* WHAT TO WORK ON
Search the listing below for the line containing "ATOM 45 O O". From there through the line containing "ATOM 57 O O", transcribe every line exactly, both ends included.

* LISTED ENTRIES
----
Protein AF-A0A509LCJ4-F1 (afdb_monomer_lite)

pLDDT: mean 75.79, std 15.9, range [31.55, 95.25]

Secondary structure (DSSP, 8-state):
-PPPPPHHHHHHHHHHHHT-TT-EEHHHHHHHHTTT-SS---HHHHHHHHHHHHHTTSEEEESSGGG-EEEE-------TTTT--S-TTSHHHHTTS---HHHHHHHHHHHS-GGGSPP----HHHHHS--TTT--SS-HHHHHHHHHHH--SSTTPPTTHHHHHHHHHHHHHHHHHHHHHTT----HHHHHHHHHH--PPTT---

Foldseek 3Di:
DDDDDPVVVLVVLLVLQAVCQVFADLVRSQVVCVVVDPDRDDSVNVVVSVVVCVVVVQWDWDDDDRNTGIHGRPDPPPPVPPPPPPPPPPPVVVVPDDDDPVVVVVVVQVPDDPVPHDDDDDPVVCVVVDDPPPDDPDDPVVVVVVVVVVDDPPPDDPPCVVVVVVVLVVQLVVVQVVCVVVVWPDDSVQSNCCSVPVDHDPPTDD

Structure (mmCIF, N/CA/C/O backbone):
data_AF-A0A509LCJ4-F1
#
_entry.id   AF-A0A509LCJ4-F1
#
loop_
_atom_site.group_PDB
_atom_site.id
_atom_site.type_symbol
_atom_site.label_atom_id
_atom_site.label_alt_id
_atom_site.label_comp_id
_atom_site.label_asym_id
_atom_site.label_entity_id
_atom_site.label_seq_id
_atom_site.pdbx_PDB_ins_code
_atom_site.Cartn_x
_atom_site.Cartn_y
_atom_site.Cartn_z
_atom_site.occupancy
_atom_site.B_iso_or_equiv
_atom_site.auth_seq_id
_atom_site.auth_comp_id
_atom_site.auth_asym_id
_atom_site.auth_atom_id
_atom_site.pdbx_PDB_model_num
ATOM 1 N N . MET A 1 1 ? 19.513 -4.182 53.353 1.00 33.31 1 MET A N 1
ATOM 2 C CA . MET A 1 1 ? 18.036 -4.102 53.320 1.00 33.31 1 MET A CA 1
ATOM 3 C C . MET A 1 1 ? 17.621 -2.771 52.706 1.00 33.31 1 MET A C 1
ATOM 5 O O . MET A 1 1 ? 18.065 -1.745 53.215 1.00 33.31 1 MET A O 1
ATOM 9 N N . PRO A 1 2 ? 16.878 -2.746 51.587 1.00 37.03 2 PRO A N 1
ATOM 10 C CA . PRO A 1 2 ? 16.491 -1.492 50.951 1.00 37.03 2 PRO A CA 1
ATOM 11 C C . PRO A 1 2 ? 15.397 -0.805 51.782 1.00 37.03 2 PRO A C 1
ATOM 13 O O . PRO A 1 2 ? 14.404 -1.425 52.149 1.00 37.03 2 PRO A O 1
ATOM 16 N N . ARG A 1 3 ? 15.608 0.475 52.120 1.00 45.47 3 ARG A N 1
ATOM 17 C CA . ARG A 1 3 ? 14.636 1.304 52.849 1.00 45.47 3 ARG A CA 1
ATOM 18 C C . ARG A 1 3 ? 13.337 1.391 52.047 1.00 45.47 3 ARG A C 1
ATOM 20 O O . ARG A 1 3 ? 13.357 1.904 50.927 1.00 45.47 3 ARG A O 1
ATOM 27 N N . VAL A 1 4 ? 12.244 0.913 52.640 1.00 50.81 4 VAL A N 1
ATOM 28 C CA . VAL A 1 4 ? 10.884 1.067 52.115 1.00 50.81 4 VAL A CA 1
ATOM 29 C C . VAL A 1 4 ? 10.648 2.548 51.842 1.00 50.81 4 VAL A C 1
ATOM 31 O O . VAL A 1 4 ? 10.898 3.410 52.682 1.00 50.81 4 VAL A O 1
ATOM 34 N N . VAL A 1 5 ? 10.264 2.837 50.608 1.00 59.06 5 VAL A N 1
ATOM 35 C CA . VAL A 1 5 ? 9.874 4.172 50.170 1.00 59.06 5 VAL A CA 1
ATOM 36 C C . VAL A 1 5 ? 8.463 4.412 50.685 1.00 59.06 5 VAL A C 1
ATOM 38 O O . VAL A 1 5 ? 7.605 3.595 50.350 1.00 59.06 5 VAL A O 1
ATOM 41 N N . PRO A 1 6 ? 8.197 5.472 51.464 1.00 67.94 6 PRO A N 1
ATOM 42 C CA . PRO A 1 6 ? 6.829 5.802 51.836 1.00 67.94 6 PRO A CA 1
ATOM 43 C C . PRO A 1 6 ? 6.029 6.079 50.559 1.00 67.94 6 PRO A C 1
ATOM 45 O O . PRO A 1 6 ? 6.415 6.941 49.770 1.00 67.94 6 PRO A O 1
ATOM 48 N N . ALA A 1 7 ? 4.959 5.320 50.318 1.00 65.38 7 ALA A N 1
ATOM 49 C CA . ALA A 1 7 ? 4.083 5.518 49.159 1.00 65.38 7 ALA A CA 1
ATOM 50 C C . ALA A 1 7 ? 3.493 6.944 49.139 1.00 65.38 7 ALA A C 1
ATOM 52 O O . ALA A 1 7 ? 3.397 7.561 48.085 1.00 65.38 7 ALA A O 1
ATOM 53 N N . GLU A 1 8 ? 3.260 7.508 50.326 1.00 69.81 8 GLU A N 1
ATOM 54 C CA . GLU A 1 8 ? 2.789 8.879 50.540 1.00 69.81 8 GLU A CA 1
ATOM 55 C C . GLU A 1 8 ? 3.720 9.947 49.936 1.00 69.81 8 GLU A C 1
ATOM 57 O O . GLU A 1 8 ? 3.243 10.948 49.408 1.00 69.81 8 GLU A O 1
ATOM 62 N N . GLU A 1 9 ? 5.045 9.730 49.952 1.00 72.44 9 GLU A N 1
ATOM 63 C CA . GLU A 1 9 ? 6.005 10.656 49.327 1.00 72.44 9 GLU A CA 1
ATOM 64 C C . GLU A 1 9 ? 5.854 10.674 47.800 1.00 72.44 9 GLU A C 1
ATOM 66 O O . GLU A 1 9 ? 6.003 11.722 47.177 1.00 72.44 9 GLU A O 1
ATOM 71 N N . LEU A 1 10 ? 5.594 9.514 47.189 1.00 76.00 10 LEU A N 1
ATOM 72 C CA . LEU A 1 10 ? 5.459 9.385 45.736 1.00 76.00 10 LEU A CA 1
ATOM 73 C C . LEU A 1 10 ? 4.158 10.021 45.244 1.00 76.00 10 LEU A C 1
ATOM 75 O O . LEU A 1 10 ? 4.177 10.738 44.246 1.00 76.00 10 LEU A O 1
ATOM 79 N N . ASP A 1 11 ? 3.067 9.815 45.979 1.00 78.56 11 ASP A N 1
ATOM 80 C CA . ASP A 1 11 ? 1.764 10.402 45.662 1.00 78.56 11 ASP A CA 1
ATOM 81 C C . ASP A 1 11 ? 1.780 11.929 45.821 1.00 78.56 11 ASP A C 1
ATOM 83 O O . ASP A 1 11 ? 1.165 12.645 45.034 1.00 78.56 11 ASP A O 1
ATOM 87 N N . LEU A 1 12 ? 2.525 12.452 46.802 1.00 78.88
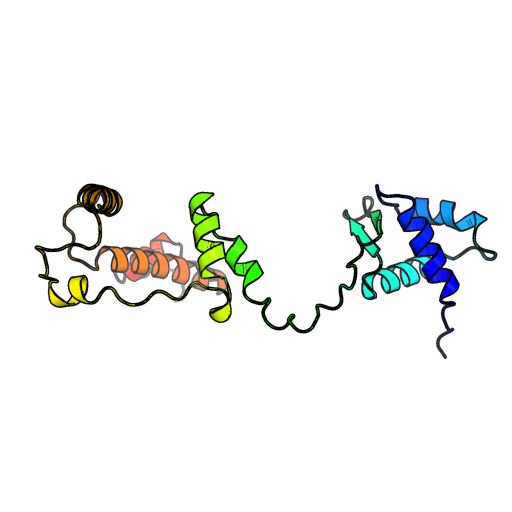 12 LEU A N 1
ATOM 88 C CA . LEU A 1 12 ? 2.711 13.895 46.966 1.00 78.88 12 LEU A CA 1
ATOM 89 C C . LEU A 1 12 ? 3.481 14.493 45.780 1.00 78.88 12 LEU A C 1
ATOM 91 O O . LEU A 1 12 ? 3.068 15.519 45.247 1.00 78.88 12 LEU A O 1
ATOM 95 N N . ILE A 1 13 ? 4.560 13.842 45.327 1.00 80.06 13 ILE A N 1
ATOM 96 C CA . ILE A 1 13 ? 5.332 14.295 44.157 1.00 80.06 13 ILE A CA 1
ATOM 97 C C . ILE A 1 13 ? 4.460 14.296 42.893 1.00 80.06 13 ILE A C 1
ATOM 99 O O . ILE A 1 13 ? 4.494 15.265 42.139 1.00 80.06 13 ILE A O 1
ATOM 103 N N . GLU A 1 14 ? 3.658 13.252 42.670 1.00 79.88 14 GLU A N 1
ATOM 104 C CA . GLU A 1 14 ? 2.735 13.183 41.530 1.00 79.88 14 GLU A CA 1
ATOM 105 C C . GLU A 1 14 ? 1.674 14.292 41.576 1.00 79.88 14 GLU A C 1
ATOM 107 O O . GLU A 1 14 ? 1.466 14.974 40.570 1.00 79.88 14 GLU A O 1
ATOM 112 N N . ARG A 1 15 ? 1.059 14.540 42.743 1.00 79.38 15 ARG A N 1
ATOM 113 C CA . ARG A 1 15 ? 0.094 15.640 42.918 1.00 79.38 15 ARG A CA 1
ATOM 114 C C . ARG A 1 15 ? 0.714 16.988 42.568 1.00 79.38 15 ARG A C 1
ATOM 116 O O . ARG A 1 15 ? 0.129 17.722 41.777 1.00 79.38 15 ARG A O 1
ATOM 123 N N . MET A 1 16 ? 1.921 17.277 43.056 1.00 79.75 16 MET A N 1
ATOM 124 C CA . MET A 1 16 ? 2.593 18.539 42.729 1.00 79.75 16 MET A CA 1
ATOM 125 C C . MET A 1 16 ? 2.919 18.656 41.236 1.00 79.75 16 MET A C 1
ATOM 127 O O . MET A 1 16 ? 2.855 1
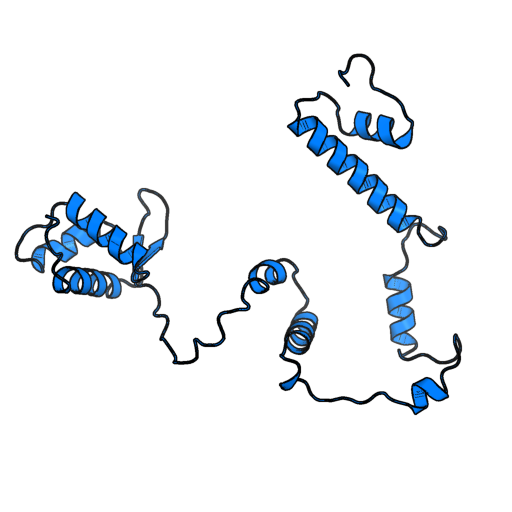9.747 40.689 1.00 79.75 16 MET A O 1
ATOM 131 N N . ILE A 1 17 ? 3.244 17.555 40.550 1.00 81.94 17 ILE A N 1
ATOM 132 C CA . ILE A 1 17 ? 3.453 17.569 39.093 1.00 81.94 17 ILE A CA 1
ATOM 133 C C . ILE A 1 17 ? 2.127 17.820 38.352 1.00 81.94 17 ILE A C 1
ATOM 135 O O . ILE A 1 17 ? 2.122 18.526 37.346 1.00 81.94 17 ILE A O 1
ATOM 139 N N . SER A 1 18 ? 1.003 17.294 38.853 1.00 78.25 18 SER A N 1
ATOM 140 C CA . SER A 1 18 ? -0.322 17.486 38.242 1.00 78.25 18 SER A CA 1
ATOM 141 C C . SER A 1 18 ? -0.826 18.935 38.287 1.00 78.25 18 SER A C 1
ATOM 143 O O . SER A 1 18 ? -1.566 19.351 37.399 1.00 78.25 18 SER A O 1
ATOM 145 N N . GLU A 1 19 ? -0.375 19.733 39.262 1.00 79.25 19 GLU A N 1
ATOM 146 C CA . GLU A 1 19 ? -0.728 21.156 39.378 1.00 79.25 19 GLU A CA 1
ATOM 147 C C . GLU A 1 19 ? -0.091 22.029 38.280 1.00 79.25 19 GLU A C 1
ATOM 149 O O . GLU A 1 19 ? -0.550 23.145 38.029 1.00 79.25 19 GLU A O 1
ATOM 154 N N . TYR A 1 20 ? 0.932 21.522 37.581 1.00 78.56 20 TYR A N 1
ATOM 155 C CA . TYR A 1 20 ? 1.624 22.231 36.506 1.00 78.56 20 TYR A CA 1
ATOM 156 C C . TYR A 1 20 ? 1.397 21.535 35.151 1.00 78.56 20 TYR A C 1
ATOM 158 O O . TYR A 1 20 ? 2.231 20.739 34.718 1.00 78.56 20 TYR A O 1
ATOM 166 N N . PRO A 1 21 ? 0.321 21.868 34.408 1.00 67.88 21 PRO A N 1
ATOM 167 C CA . PRO A 1 21 ? 0.019 21.255 33.107 1.00 67.88 21 PRO A CA 1
ATOM 168 C C . PRO A 1 21 ? 1.046 21.598 32.012 1.00 67.88 21 PRO A C 1
ATOM 170 O O . PRO A 1 21 ? 1.223 20.842 31.059 1.00 67.88 21 PRO A O 1
ATOM 173 N N . GLY A 1 22 ? 1.775 22.712 32.163 1.00 68.94 22 GLY A N 1
ATOM 174 C CA . GLY A 1 22 ? 2.937 23.052 31.327 1.00 68.94 22 GLY A CA 1
ATOM 175 C C . GLY A 1 22 ? 4.184 22.210 31.630 1.00 68.94 22 GLY A C 1
ATOM 176 O O . GLY A 1 22 ? 5.163 22.276 30.891 1.00 68.94 22 GLY A O 1
ATOM 177 N N . GLY A 1 23 ? 4.117 21.394 32.684 1.00 76.31 23 GLY A N 1
ATOM 178 C CA . GLY A 1 23 ? 5.194 20.591 33.224 1.00 76.31 23 GLY A CA 1
ATOM 179 C C . GLY A 1 23 ? 6.172 21.389 34.090 1.00 76.31 23 GLY A C 1
ATOM 180 O O . GLY A 1 23 ? 6.235 22.619 34.047 1.00 76.31 23 GLY A O 1
ATOM 181 N N . ILE A 1 24 ? 6.950 20.674 34.900 1.00 79.50 24 ILE A N 1
ATOM 182 C CA . ILE A 1 24 ? 7.888 21.258 35.858 1.00 79.50 24 ILE A CA 1
ATOM 183 C C . ILE A 1 24 ? 9.295 20.656 35.733 1.00 79.50 24 ILE A C 1
ATOM 185 O O . ILE A 1 24 ? 9.477 19.442 35.684 1.00 79.50 24 ILE A O 1
ATOM 189 N N . GLY A 1 25 ? 10.320 21.510 35.665 1.00 81.44 25 GLY A N 1
ATOM 190 C CA . GLY A 1 25 ? 11.725 21.085 35.673 1.00 81.44 25 GLY A CA 1
ATOM 191 C C . GLY A 1 25 ? 12.210 20.709 37.078 1.00 81.44 25 GLY A C 1
ATOM 192 O O . GLY A 1 25 ? 11.651 21.158 38.079 1.00 81.44 25 GLY A O 1
ATOM 193 N N . ILE A 1 26 ? 13.292 19.930 37.177 1.00 79.69 26 ILE A N 1
ATOM 194 C CA . ILE A 1 26 ? 13.751 19.368 38.463 1.00 79.69 26 ILE A CA 1
ATOM 195 C C . ILE A 1 26 ? 14.048 20.431 39.534 1.00 79.69 26 ILE A C 1
ATOM 197 O O . ILE A 1 26 ? 13.632 20.279 40.677 1.00 79.69 26 ILE A O 1
ATOM 201 N N . SER A 1 27 ? 14.692 21.543 39.165 1.00 78.50 27 SER A N 1
ATOM 202 C CA . SER A 1 27 ? 15.024 22.627 40.101 1.00 78.50 27 SER A CA 1
ATOM 203 C C . SER A 1 27 ? 13.783 23.392 40.569 1.00 78.50 27 SER A C 1
ATOM 205 O O . SER A 1 27 ? 13.729 23.870 41.698 1.00 78.50 27 SER A O 1
ATOM 207 N N . ALA A 1 28 ? 12.766 23.517 39.710 1.00 79.06 28 ALA A N 1
ATOM 208 C CA . ALA A 1 28 ? 11.496 24.132 40.085 1.00 79.06 28 ALA A CA 1
ATOM 209 C C . ALA A 1 28 ? 10.714 23.213 41.033 1.00 79.06 28 ALA A C 1
ATOM 211 O O . ALA A 1 28 ? 10.183 23.684 42.038 1.00 79.06 28 ALA A O 1
ATOM 212 N N . LEU A 1 29 ? 10.735 21.907 40.760 1.00 81.00 29 LEU A N 1
ATOM 213 C CA . LEU A 1 29 ? 10.104 20.879 41.578 1.00 81.00 29 LEU A CA 1
ATOM 214 C C . LEU A 1 29 ? 10.755 20.768 42.968 1.00 81.00 29 LEU A C 1
ATOM 216 O O . LEU A 1 29 ? 10.044 20.631 43.955 1.00 81.00 29 LEU A O 1
ATOM 220 N N . GLU A 1 30 ? 12.077 20.941 43.083 1.00 78.62 30 GLU A N 1
ATOM 221 C CA . GLU A 1 30 ? 12.768 21.044 44.381 1.00 78.62 30 GLU A CA 1
ATOM 222 C C . GLU A 1 30 ? 12.242 22.205 45.238 1.00 78.62 30 GLU A C 1
ATOM 224 O O . GLU A 1 30 ? 11.990 22.024 46.430 1.00 78.62 30 GLU A O 1
ATOM 229 N N . ARG A 1 31 ? 12.029 23.390 44.646 1.00 76.25 31 ARG A N 1
ATOM 230 C CA . ARG A 1 31 ? 11.494 24.551 45.382 1.00 76.25 31 ARG A CA 1
ATOM 231 C C . ARG A 1 31 ? 10.050 24.345 45.818 1.00 76.25 31 ARG A C 1
ATOM 233 O O . ARG A 1 31 ? 9.688 24.758 46.913 1.00 76.25 31 ARG A O 1
ATOM 240 N N . VAL A 1 32 ? 9.241 23.737 44.953 1.00 77.69 32 VAL A N 1
ATOM 241 C CA . VAL A 1 32 ? 7.825 23.463 45.223 1.00 77.69 32 VAL A CA 1
ATOM 242 C C . VAL A 1 32 ? 7.675 22.388 46.301 1.00 77.69 32 VAL A C 1
ATOM 244 O O . VAL A 1 32 ? 6.792 22.485 47.140 1.00 77.69 32 VAL A O 1
ATOM 247 N N . LEU A 1 33 ? 8.572 21.403 46.346 1.00 76.62 33 LEU A N 1
ATOM 248 C CA . LEU A 1 33 ? 8.556 20.337 47.350 1.00 76.62 33 LEU A CA 1
ATOM 249 C C . LEU A 1 33 ? 9.142 20.747 48.710 1.00 76.62 33 LEU A C 1
ATOM 251 O O . LEU A 1 33 ? 8.780 20.153 49.725 1.00 76.62 33 LEU A O 1
ATOM 255 N N . ALA A 1 34 ? 10.022 21.752 48.756 1.00 70.06 34 ALA A N 1
ATOM 256 C CA . ALA A 1 34 ? 10.665 22.224 49.985 1.00 70.06 34 ALA A CA 1
ATOM 257 C C . ALA A 1 34 ? 9.697 22.573 51.146 1.00 70.06 34 ALA A C 1
ATOM 259 O O . ALA A 1 34 ? 10.005 22.187 52.273 1.00 70.06 34 ALA A O 1
ATOM 260 N N . PRO A 1 35 ? 8.548 23.250 50.934 1.00 67.25 35 PRO A N 1
ATOM 261 C CA . PRO A 1 35 ? 7.594 23.540 52.010 1.00 67.25 35 PRO A CA 1
ATOM 262 C C . PRO A 1 35 ? 6.697 22.356 52.408 1.00 67.25 35 PRO A C 1
ATOM 264 O O . PRO A 1 35 ? 6.171 22.346 53.518 1.00 67.25 35 PRO A O 1
ATOM 267 N N . HIS A 1 36 ? 6.510 21.361 51.536 1.00 63.88 36 HIS A N 1
ATOM 268 C CA . HIS A 1 36 ? 5.550 20.267 51.748 1.00 63.88 36 HIS A CA 1
ATOM 269 C C . HIS A 1 36 ? 6.159 19.009 52.382 1.00 63.88 36 HIS A C 1
ATOM 271 O O . HIS A 1 36 ? 5.432 18.075 52.718 1.00 63.88 36 HIS A O 1
ATOM 277 N N . LEU A 1 37 ? 7.479 18.971 52.573 1.00 64.69 37 LEU A N 1
ATOM 278 C CA . LEU A 1 37 ? 8.184 17.827 53.144 1.00 64.69 37 LEU A CA 1
ATOM 279 C C . LEU A 1 37 ? 8.868 18.194 54.457 1.00 64.69 37 LEU A C 1
ATOM 281 O O . LEU A 1 37 ? 9.661 19.127 54.536 1.00 64.69 37 LEU A O 1
ATOM 285 N N . SER A 1 38 ? 8.641 17.372 55.481 1.00 53.91 38 SER A N 1
ATOM 286 C CA . SER A 1 38 ? 9.232 17.519 56.821 1.00 53.91 38 SER A CA 1
ATOM 287 C C . SER A 1 38 ? 10.762 17.360 56.828 1.00 53.91 38 SER A C 1
ATOM 289 O O . SER A 1 38 ? 11.421 17.665 57.819 1.00 53.91 38 SER A O 1
ATOM 291 N N . LYS A 1 39 ? 11.341 16.850 55.732 1.00 64.19 39 LYS A N 1
ATOM 292 C CA . LYS A 1 39 ? 12.776 16.635 55.550 1.00 64.19 39 LYS A CA 1
ATOM 293 C C . LYS A 1 39 ? 13.174 17.041 54.137 1.00 64.19 39 LYS A C 1
ATOM 295 O O . LYS A 1 39 ? 12.638 16.499 53.174 1.00 64.19 39 LYS A O 1
ATOM 300 N N . ALA A 1 40 ? 14.154 17.937 54.017 1.00 59.78 40 ALA A N 1
ATOM 301 C CA . ALA A 1 40 ? 14.696 18.339 52.723 1.00 59.78 40 ALA A CA 1
ATOM 302 C C . ALA A 1 40 ? 15.198 17.102 51.955 1.00 59.78 40 ALA A C 1
ATOM 304 O O . ALA A 1 40 ? 16.149 16.428 52.370 1.00 59.78 40 ALA A O 1
ATOM 305 N N . LEU A 1 41 ? 14.522 16.766 50.854 1.00 66.06 41 LEU A N 1
ATOM 306 C CA . LEU A 1 41 ? 14.933 15.678 49.977 1.00 66.06 41 LEU A CA 1
ATOM 307 C C . LEU A 1 41 ? 16.225 16.085 49.263 1.00 66.06 41 LEU A C 1
ATOM 309 O O . LEU A 1 41 ? 16.293 17.116 48.603 1.00 66.06 41 LEU A O 1
ATOM 313 N N . ASN A 1 42 ? 17.262 15.253 49.371 1.00 74.69 42 ASN A N 1
ATOM 314 C CA . ASN A 1 42 ? 18.460 15.409 48.550 1.00 74.69 42 ASN A CA 1
ATOM 315 C C . ASN A 1 42 ? 18.092 15.165 47.073 1.00 74.69 42 ASN A C 1
ATOM 317 O O . ASN A 1 42 ? 17.386 14.198 46.774 1.00 74.69 42 ASN A O 1
ATOM 321 N N . ARG A 1 43 ? 18.622 15.987 46.160 1.00 76.94 43 ARG A N 1
ATOM 322 C CA . ARG A 1 43 ? 18.452 15.884 44.701 1.00 76.94 43 ARG A CA 1
ATOM 323 C C . ARG A 1 43 ? 18.583 14.458 44.161 1.00 76.94 43 ARG A C 1
ATOM 325 O O . ARG A 1 43 ? 17.761 14.020 43.364 1.00 76.94 43 ARG A O 1
ATOM 332 N N . ARG A 1 44 ? 19.554 13.680 44.656 1.00 76.44 44 ARG A N 1
ATOM 333 C CA . ARG A 1 44 ? 19.750 12.272 44.248 1.00 76.44 44 ARG A CA 1
ATOM 334 C C . ARG A 1 44 ? 18.578 11.365 44.648 1.00 76.44 44 ARG A C 1
ATOM 336 O O . ARG A 1 44 ? 18.247 10.417 43.941 1.00 76.44 44 ARG A O 1
ATOM 343 N N . THR A 1 45 ? 17.944 11.642 45.785 1.00 78.56 45 THR A N 1
ATOM 344 C CA . THR A 1 45 ? 16.750 10.919 46.238 1.00 78.56 45 THR A CA 1
ATOM 345 C C . THR A 1 45 ? 15.552 11.279 45.374 1.00 78.56 45 THR A C 1
ATOM 347 O O . THR A 1 45 ? 14.810 10.377 45.004 1.00 78.56 45 THR A O 1
ATOM 350 N N . LEU A 1 46 ? 15.395 12.559 45.023 1.00 79.94 46 LEU A N 1
ATOM 351 C CA . LEU A 1 46 ? 14.321 13.028 44.152 1.00 79.94 46 LEU A CA 1
ATOM 352 C C . LEU A 1 46 ? 14.421 12.420 42.746 1.00 79.94 46 LEU A C 1
ATOM 354 O O . LEU A 1 46 ? 13.440 11.877 42.253 1.00 79.94 46 LEU A O 1
ATOM 358 N N . GLN A 1 47 ? 15.612 12.419 42.143 1.00 82.12 47 GLN A N 1
ATOM 359 C CA . GLN A 1 47 ? 15.852 11.781 40.841 1.00 82.12 47 GLN A CA 1
ATOM 360 C C . GLN A 1 47 ? 15.453 10.304 40.851 1.00 82.12 47 GLN A C 1
ATOM 362 O O . GLN A 1 47 ? 14.658 9.876 40.026 1.00 82.12 47 GLN A O 1
ATOM 367 N N . ARG A 1 48 ? 15.888 9.550 41.867 1.00 79.38 48 ARG A N 1
ATOM 368 C CA . ARG A 1 48 ? 15.511 8.137 42.022 1.00 79.38 48 ARG A CA 1
ATOM 369 C C . ARG A 1 48 ? 13.996 7.929 42.200 1.00 79.38 48 ARG A C 1
ATOM 371 O O . ARG A 1 48 ? 13.475 6.864 41.885 1.00 79.38 48 ARG A O 1
ATOM 378 N N . ARG A 1 49 ? 13.279 8.906 42.770 1.00 80.69 49 ARG A N 1
ATOM 379 C CA . ARG A 1 49 ? 11.811 8.864 42.926 1.00 80.69 49 ARG A CA 1
ATOM 380 C C . ARG A 1 49 ? 11.114 9.142 41.595 1.00 80.69 49 ARG A C 1
ATOM 382 O O . ARG A 1 49 ? 10.177 8.428 41.265 1.00 80.69 49 ARG A O 1
ATOM 389 N N . LEU A 1 50 ? 11.609 10.111 40.828 1.00 82.00 50 LEU A N 1
ATOM 390 C CA . LEU A 1 50 ? 11.122 10.425 39.483 1.00 82.00 50 LEU A CA 1
ATOM 391 C C . LEU A 1 50 ? 11.376 9.270 38.504 1.00 82.00 50 LEU A C 1
ATOM 393 O O . LEU A 1 50 ? 10.475 8.918 37.758 1.00 82.00 50 LEU A O 1
ATOM 397 N N . GLU A 1 51 ? 12.538 8.614 38.568 1.00 82.75 51 GLU A N 1
ATOM 398 C CA . GLU A 1 51 ? 12.829 7.396 37.792 1.00 82.75 51 GLU A CA 1
ATOM 399 C C . GLU A 1 51 ? 11.818 6.282 38.078 1.00 82.75 51 GLU A C 1
ATOM 401 O O . GLU A 1 51 ? 11.348 5.619 37.158 1.00 82.75 51 GLU A O 1
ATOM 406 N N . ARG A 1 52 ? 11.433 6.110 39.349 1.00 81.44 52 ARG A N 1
----
* RESPONSE TO THIS EXERCISE
ATOM 45 O O . PRO A 1 6 ? 6.415 6.941 49.770 1.00 67.94 6 PRO A O 1
ATOM 48 N N . ALA A 1 7 ? 4.959 5.320 50.318 1.00 65.38 7 ALA A N 1
ATOM 49 C CA . ALA A 1 7 ? 4.083 5.518 49.159 1.00 65.38 7 ALA A CA 1
ATOM 50 C C . ALA A 1 7 ? 3.493 6.944 49.139 1.00 65.38 7 ALA A C 1
ATOM 52 O O . ALA A 1 7 ? 3.397 7.561 48.085 1.00 65.38 7 ALA A O 1
ATOM 53 N N . GLU A 1 8 ? 3.260 7.508 50.326 1.00 69.81 8 GLU A N 1
ATOM 54 C CA . GLU A 1 8 ? 2.789 8.879 50.540 1.00 69.81 8 GLU A CA 1
ATOM 55 C C . GLU A 1 8 ? 3.720 9.947 49.936 1.00 69.81 8 GLU A C 1
ATOM 57 O O . GLU A 1 8 ? 3.243 10.948 49.408 1.00 69.81 8 GLU A O 1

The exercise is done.